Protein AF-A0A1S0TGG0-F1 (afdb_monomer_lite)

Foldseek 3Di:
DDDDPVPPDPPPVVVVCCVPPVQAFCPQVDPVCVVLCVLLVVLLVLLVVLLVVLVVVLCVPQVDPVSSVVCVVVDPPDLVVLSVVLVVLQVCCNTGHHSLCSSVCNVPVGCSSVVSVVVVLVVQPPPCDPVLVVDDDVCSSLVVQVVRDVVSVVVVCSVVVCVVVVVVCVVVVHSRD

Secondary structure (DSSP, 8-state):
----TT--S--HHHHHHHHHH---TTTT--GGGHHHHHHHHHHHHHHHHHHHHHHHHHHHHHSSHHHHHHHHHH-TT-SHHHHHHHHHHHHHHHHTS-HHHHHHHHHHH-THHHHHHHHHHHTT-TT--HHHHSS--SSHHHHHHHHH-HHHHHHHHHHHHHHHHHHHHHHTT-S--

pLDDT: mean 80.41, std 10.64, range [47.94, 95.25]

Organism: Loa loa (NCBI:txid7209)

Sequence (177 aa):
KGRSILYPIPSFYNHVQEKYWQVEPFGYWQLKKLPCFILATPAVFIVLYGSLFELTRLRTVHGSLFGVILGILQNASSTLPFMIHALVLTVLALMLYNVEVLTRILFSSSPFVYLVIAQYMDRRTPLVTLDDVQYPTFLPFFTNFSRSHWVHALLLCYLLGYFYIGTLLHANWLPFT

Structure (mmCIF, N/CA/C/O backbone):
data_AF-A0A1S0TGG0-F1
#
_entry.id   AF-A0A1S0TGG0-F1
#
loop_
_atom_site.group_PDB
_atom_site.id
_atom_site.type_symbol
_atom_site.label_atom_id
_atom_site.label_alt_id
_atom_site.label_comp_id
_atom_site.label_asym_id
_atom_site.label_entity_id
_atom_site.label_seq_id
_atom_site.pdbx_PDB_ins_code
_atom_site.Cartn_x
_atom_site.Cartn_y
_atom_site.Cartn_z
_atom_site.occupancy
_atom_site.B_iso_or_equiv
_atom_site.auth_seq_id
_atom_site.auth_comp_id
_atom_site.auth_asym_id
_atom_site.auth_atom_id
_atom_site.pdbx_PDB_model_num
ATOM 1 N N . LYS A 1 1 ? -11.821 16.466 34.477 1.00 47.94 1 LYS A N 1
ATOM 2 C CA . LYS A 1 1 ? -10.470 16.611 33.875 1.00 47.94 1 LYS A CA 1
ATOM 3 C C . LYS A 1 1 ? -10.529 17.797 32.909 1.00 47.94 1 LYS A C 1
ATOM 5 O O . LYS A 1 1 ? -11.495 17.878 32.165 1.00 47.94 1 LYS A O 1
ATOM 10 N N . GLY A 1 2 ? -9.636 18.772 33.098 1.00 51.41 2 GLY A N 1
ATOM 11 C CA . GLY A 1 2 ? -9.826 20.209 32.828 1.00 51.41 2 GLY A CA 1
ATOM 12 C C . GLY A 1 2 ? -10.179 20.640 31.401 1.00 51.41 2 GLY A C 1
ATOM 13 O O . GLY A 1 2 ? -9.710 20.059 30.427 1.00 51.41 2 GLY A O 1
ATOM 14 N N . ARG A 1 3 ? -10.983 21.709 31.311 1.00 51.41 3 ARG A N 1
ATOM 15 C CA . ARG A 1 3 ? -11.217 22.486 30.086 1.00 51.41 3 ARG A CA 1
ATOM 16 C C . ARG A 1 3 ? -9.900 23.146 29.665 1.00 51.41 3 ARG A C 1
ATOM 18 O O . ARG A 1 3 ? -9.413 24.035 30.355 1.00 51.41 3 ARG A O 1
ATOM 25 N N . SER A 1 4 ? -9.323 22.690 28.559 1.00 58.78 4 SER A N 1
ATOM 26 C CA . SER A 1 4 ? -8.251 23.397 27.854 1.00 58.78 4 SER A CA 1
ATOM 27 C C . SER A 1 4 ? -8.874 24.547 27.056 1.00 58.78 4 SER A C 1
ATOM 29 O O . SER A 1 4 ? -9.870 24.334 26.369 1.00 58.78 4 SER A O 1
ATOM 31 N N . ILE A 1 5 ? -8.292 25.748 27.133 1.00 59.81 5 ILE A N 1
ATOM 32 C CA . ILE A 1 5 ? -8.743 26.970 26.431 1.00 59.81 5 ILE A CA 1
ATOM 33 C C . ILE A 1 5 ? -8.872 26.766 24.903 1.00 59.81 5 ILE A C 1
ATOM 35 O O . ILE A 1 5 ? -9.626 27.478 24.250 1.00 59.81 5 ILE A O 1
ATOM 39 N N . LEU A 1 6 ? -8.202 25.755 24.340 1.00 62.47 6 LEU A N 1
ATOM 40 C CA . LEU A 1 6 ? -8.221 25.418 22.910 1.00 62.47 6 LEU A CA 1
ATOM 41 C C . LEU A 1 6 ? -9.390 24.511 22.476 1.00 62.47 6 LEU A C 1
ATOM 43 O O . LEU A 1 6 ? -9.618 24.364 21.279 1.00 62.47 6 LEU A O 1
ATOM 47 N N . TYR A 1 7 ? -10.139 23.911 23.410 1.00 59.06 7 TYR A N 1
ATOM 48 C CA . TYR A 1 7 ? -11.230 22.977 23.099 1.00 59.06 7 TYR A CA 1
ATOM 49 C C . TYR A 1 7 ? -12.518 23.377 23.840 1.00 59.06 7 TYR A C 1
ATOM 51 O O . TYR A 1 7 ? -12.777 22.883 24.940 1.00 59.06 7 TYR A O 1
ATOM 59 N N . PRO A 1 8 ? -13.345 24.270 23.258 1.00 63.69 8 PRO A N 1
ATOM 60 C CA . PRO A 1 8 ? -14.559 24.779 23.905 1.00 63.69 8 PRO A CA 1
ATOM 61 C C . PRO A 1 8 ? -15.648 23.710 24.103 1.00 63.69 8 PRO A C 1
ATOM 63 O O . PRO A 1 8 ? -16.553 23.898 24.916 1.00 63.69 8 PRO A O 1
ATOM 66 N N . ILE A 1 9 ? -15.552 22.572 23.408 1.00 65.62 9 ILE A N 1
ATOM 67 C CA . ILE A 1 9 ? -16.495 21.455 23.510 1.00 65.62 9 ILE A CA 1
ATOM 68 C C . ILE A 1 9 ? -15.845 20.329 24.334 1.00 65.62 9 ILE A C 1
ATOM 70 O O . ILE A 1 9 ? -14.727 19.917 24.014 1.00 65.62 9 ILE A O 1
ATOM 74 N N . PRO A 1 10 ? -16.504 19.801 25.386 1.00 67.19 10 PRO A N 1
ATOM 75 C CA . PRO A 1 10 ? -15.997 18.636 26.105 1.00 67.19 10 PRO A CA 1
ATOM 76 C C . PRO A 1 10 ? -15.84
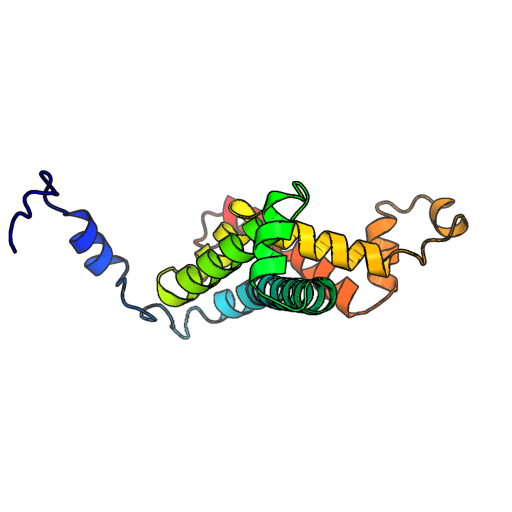2 17.441 25.151 1.00 67.19 10 PRO A C 1
ATOM 78 O O . PRO A 1 10 ? -16.791 17.048 24.474 1.00 67.19 10 PRO A O 1
ATOM 81 N N . SER A 1 11 ? -14.642 16.850 25.102 1.00 70.44 11 SER A N 1
ATOM 82 C CA . SER A 1 11 ? -14.369 15.657 24.289 1.00 70.44 11 SER A CA 1
ATOM 83 C C . SER A 1 11 ? -15.015 14.418 24.920 1.00 70.44 11 SER A C 1
ATOM 85 O O . SER A 1 11 ? -14.375 13.643 25.629 1.00 70.44 11 SER A O 1
ATOM 87 N N . PHE A 1 12 ? -16.312 14.233 24.669 1.00 77.94 12 PHE A N 1
ATOM 88 C CA . PHE A 1 12 ? -17.005 12.965 24.920 1.00 77.94 12 PHE A CA 1
ATOM 89 C C . PHE A 1 12 ? -16.458 11.850 24.025 1.00 77.94 12 PHE A C 1
ATOM 91 O O . PHE A 1 12 ? -16.471 10.682 24.406 1.00 77.94 12 PHE A O 1
ATOM 98 N N . TYR A 1 13 ? -15.941 12.225 22.853 1.00 75.19 13 TYR A N 1
ATOM 99 C CA . TYR A 1 13 ? -15.425 11.298 21.858 1.00 75.19 13 TYR A CA 1
ATOM 100 C C . TYR A 1 13 ? -14.263 10.462 22.399 1.00 75.19 13 TYR A C 1
ATOM 102 O O . TYR A 1 13 ? -14.308 9.246 22.266 1.00 75.19 13 TYR A O 1
ATOM 110 N N . ASN A 1 14 ? -13.313 11.062 23.128 1.00 75.19 14 ASN A N 1
ATOM 111 C CA . ASN A 1 14 ? -12.211 10.311 23.743 1.00 75.19 14 ASN A CA 1
ATOM 112 C C . ASN A 1 14 ? -12.710 9.226 24.711 1.00 75.19 14 ASN A C 1
ATOM 114 O O . ASN A 1 14 ? -12.190 8.116 24.707 1.00 75.19 14 ASN A O 1
ATOM 118 N N . HIS A 1 15 ? -13.741 9.519 25.511 1.00 80.62 15 HIS A N 1
ATOM 119 C CA . HIS A 1 15 ? -14.296 8.549 26.460 1.00 80.62 15 HIS A CA 1
ATOM 120 C C . HIS A 1 15 ? -15.026 7.397 25.753 1.00 80.62 15 HIS A C 1
ATOM 122 O O . HIS A 1 15 ? -14.901 6.239 26.144 1.00 80.62 15 HIS A O 1
ATOM 128 N N . VAL A 1 16 ? -15.773 7.704 24.689 1.00 80.69 16 VAL A N 1
ATOM 129 C CA . VAL A 1 16 ? -16.453 6.699 23.859 1.00 80.69 16 VAL A CA 1
ATOM 130 C C . VAL A 1 16 ? -15.427 5.835 23.114 1.00 80.69 16 VAL A C 1
ATOM 132 O O . VAL A 1 16 ? -15.561 4.614 23.076 1.00 80.69 16 VAL A O 1
ATOM 135 N N . GLN A 1 17 ? -14.377 6.454 22.575 1.00 76.25 17 GLN A N 1
ATOM 136 C CA . GLN A 1 17 ? -13.258 5.779 21.925 1.00 76.25 17 GLN A CA 1
ATOM 137 C C . GLN A 1 17 ? -12.528 4.831 22.878 1.00 76.25 17 GLN A C 1
ATOM 139 O O . GLN A 1 17 ? -12.323 3.669 22.548 1.00 76.25 17 GLN A O 1
ATOM 144 N N . GLU A 1 18 ? -12.183 5.283 24.078 1.00 76.75 18 GLU A N 1
ATOM 145 C CA . GLU A 1 18 ? -11.535 4.438 25.083 1.00 76.75 18 GLU A CA 1
ATOM 146 C C . GLU A 1 18 ? -12.433 3.256 25.482 1.00 76.75 18 GLU A C 1
ATOM 148 O O . GLU A 1 18 ? -11.982 2.112 25.492 1.00 76.75 18 GLU A O 1
ATOM 153 N N . LYS A 1 19 ? -13.728 3.511 25.716 1.00 78.69 19 LYS A N 1
ATOM 154 C CA . LYS A 1 19 ? -14.686 2.498 26.180 1.00 78.69 19 LYS A CA 1
ATOM 155 C C . LYS A 1 19 ? -14.988 1.403 25.154 1.00 78.69 19 LYS A C 1
ATOM 157 O O . LYS A 1 19 ? -15.089 0.242 25.537 1.00 78.69 19 LYS A O 1
ATOM 162 N N . TYR A 1 20 ? -15.200 1.763 23.889 1.00 71.69 20 TYR A N 1
ATOM 163 C CA . TYR A 1 20 ? -15.631 0.808 22.856 1.00 71.69 20 TYR A CA 1
ATOM 164 C C . TYR A 1 20 ? -14.504 0.352 21.943 1.00 71.69 20 TYR A C 1
ATOM 166 O O . TYR A 1 20 ? -14.544 -0.767 21.438 1.00 71.69 20 TYR A O 1
ATOM 174 N N . TRP A 1 21 ? -13.515 1.213 21.723 1.00 66.94 21 TRP A N 1
ATOM 175 C CA . TRP A 1 21 ? -12.424 0.930 20.809 1.00 66.94 21 TRP A CA 1
ATOM 176 C C . TRP A 1 21 ? -11.122 0.591 21.527 1.00 66.94 21 TRP A C 1
ATOM 178 O O . TRP A 1 21 ? -10.308 -0.048 20.895 1.00 66.94 21 TRP A O 1
ATOM 188 N N . GLN A 1 22 ? -10.916 0.893 22.816 1.00 67.62 22 GLN A N 1
ATOM 189 C CA . GLN A 1 22 ? -9.630 0.635 23.490 1.00 67.62 22 GLN A CA 1
ATOM 190 C C . GLN A 1 22 ? -8.445 1.128 22.642 1.00 67.62 22 GLN A C 1
ATOM 192 O O . GLN A 1 22 ? -7.601 0.348 22.204 1.00 67.62 22 GLN A O 1
ATOM 197 N N . VAL A 1 23 ? -8.429 2.434 22.349 1.00 68.75 23 VAL A N 1
ATOM 198 C CA . VAL A 1 23 ? -7.441 3.088 21.469 1.00 68.75 23 VAL A CA 1
ATOM 199 C C . VAL A 1 23 ? -6.076 3.203 22.155 1.00 68.75 23 VAL A C 1
ATOM 201 O O . VAL A 1 23 ? -5.539 4.287 22.361 1.00 68.75 23 VAL A O 1
ATOM 204 N N . GLU A 1 24 ? -5.526 2.066 22.547 1.00 74.75 24 GLU A N 1
ATOM 205 C CA . GLU A 1 24 ? -4.181 1.914 23.066 1.00 74.75 24 GLU A CA 1
ATOM 206 C C . GLU A 1 24 ? -3.271 1.455 21.923 1.00 74.75 24 GLU A C 1
ATOM 208 O O . GLU A 1 24 ? -3.691 0.641 21.089 1.00 74.75 24 GLU A O 1
ATOM 213 N N . PRO A 1 25 ? -2.018 1.936 21.862 1.00 72.38 25 PRO A N 1
ATOM 214 C CA . PRO A 1 25 ? -1.042 1.398 20.929 1.00 72.38 25 PRO A CA 1
ATOM 215 C C . PRO A 1 25 ? -0.962 -0.123 21.100 1.00 72.38 25 PRO A C 1
ATOM 217 O O . PRO A 1 25 ? -0.679 -0.606 22.192 1.00 72.38 25 PRO A O 1
ATOM 220 N N . PHE A 1 26 ? -1.221 -0.869 20.025 1.00 75.12 26 PHE A N 1
ATOM 221 C CA . PHE A 1 26 ? -1.248 -2.341 19.997 1.00 75.12 26 PHE A CA 1
ATOM 222 C C . PHE A 1 26 ? -2.398 -3.041 20.748 1.00 75.12 26 PHE A C 1
ATOM 224 O O . PHE A 1 26 ? -2.463 -4.271 20.703 1.00 75.12 26 PHE A O 1
ATOM 231 N N . GLY A 1 27 ? -3.363 -2.322 21.335 1.00 71.12 27 GLY A N 1
ATOM 232 C CA . GLY A 1 27 ? -4.507 -2.931 22.046 1.00 71.12 27 GLY A CA 1
ATOM 233 C C . GLY A 1 27 ? -5.356 -3.885 21.184 1.00 71.12 27 GLY A C 1
ATOM 234 O O . GLY A 1 27 ? -6.051 -4.771 21.683 1.00 71.12 27 GLY A O 1
ATOM 235 N N . TYR A 1 28 ? -5.242 -3.763 19.860 1.00 73.50 28 TYR A N 1
ATOM 236 C CA . TYR A 1 28 ? -5.980 -4.548 18.871 1.00 73.50 28 TYR A CA 1
ATOM 237 C C . TYR A 1 28 ? -5.277 -5.827 18.396 1.00 73.50 28 TYR A C 1
ATOM 239 O O . TYR A 1 28 ? -5.862 -6.572 17.602 1.00 73.50 28 TYR A O 1
ATOM 247 N N . TRP A 1 29 ? -4.052 -6.102 18.854 1.00 76.56 29 TRP A N 1
ATOM 248 C CA . TRP A 1 29 ? -3.289 -7.304 18.500 1.00 76.56 29 TRP A CA 1
ATOM 249 C C . TRP A 1 29 ? -3.834 -8.522 19.253 1.00 76.56 29 TRP A C 1
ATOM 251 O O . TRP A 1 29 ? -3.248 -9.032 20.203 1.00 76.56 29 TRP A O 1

[ASSIGNED TASK]
Output only an exact transcription of the lines above from the one with "ATOM 146 C C" up to and including the one with "ATOM 164 C C".

[YOUR SOLUTION]
ATOM 146 C C . GLU A 1 18 ? -12.433 3.256 25.482 1.00 76.75 18 GLU A C 1
ATOM 148 O O . GLU A 1 18 ? -11.982 2.112 25.492 1.00 76.75 18 GLU A O 1
ATOM 153 N N . LYS A 1 19 ? -13.728 3.511 25.716 1.00 78.69 19 LYS A N 1
ATOM 154 C CA . LYS A 1 19 ? -14.686 2.498 26.180 1.00 78.69 19 LYS A CA 1
ATOM 155 C C . LYS A 1 19 ? -14.988 1.403 25.154 1.00 78.69 19 LYS A C 1
ATOM 157 O O . LYS A 1 19 ? -15.089 0.242 25.537 1.00 78.69 19 LYS A O 1
ATOM 162 N N . TYR A 1 20 ? -15.200 1.763 23.889 1.00 71.69 20 TYR A N 1
ATOM 163 C CA . TYR A 1 20 ? -15.631 0.808 22.856 1.00 71.69 20 TYR A CA 1
ATOM 164 C C . TYR A 1 20 ? -14.504 0.352 21.943 1.00 71.69 20 TYR A C 1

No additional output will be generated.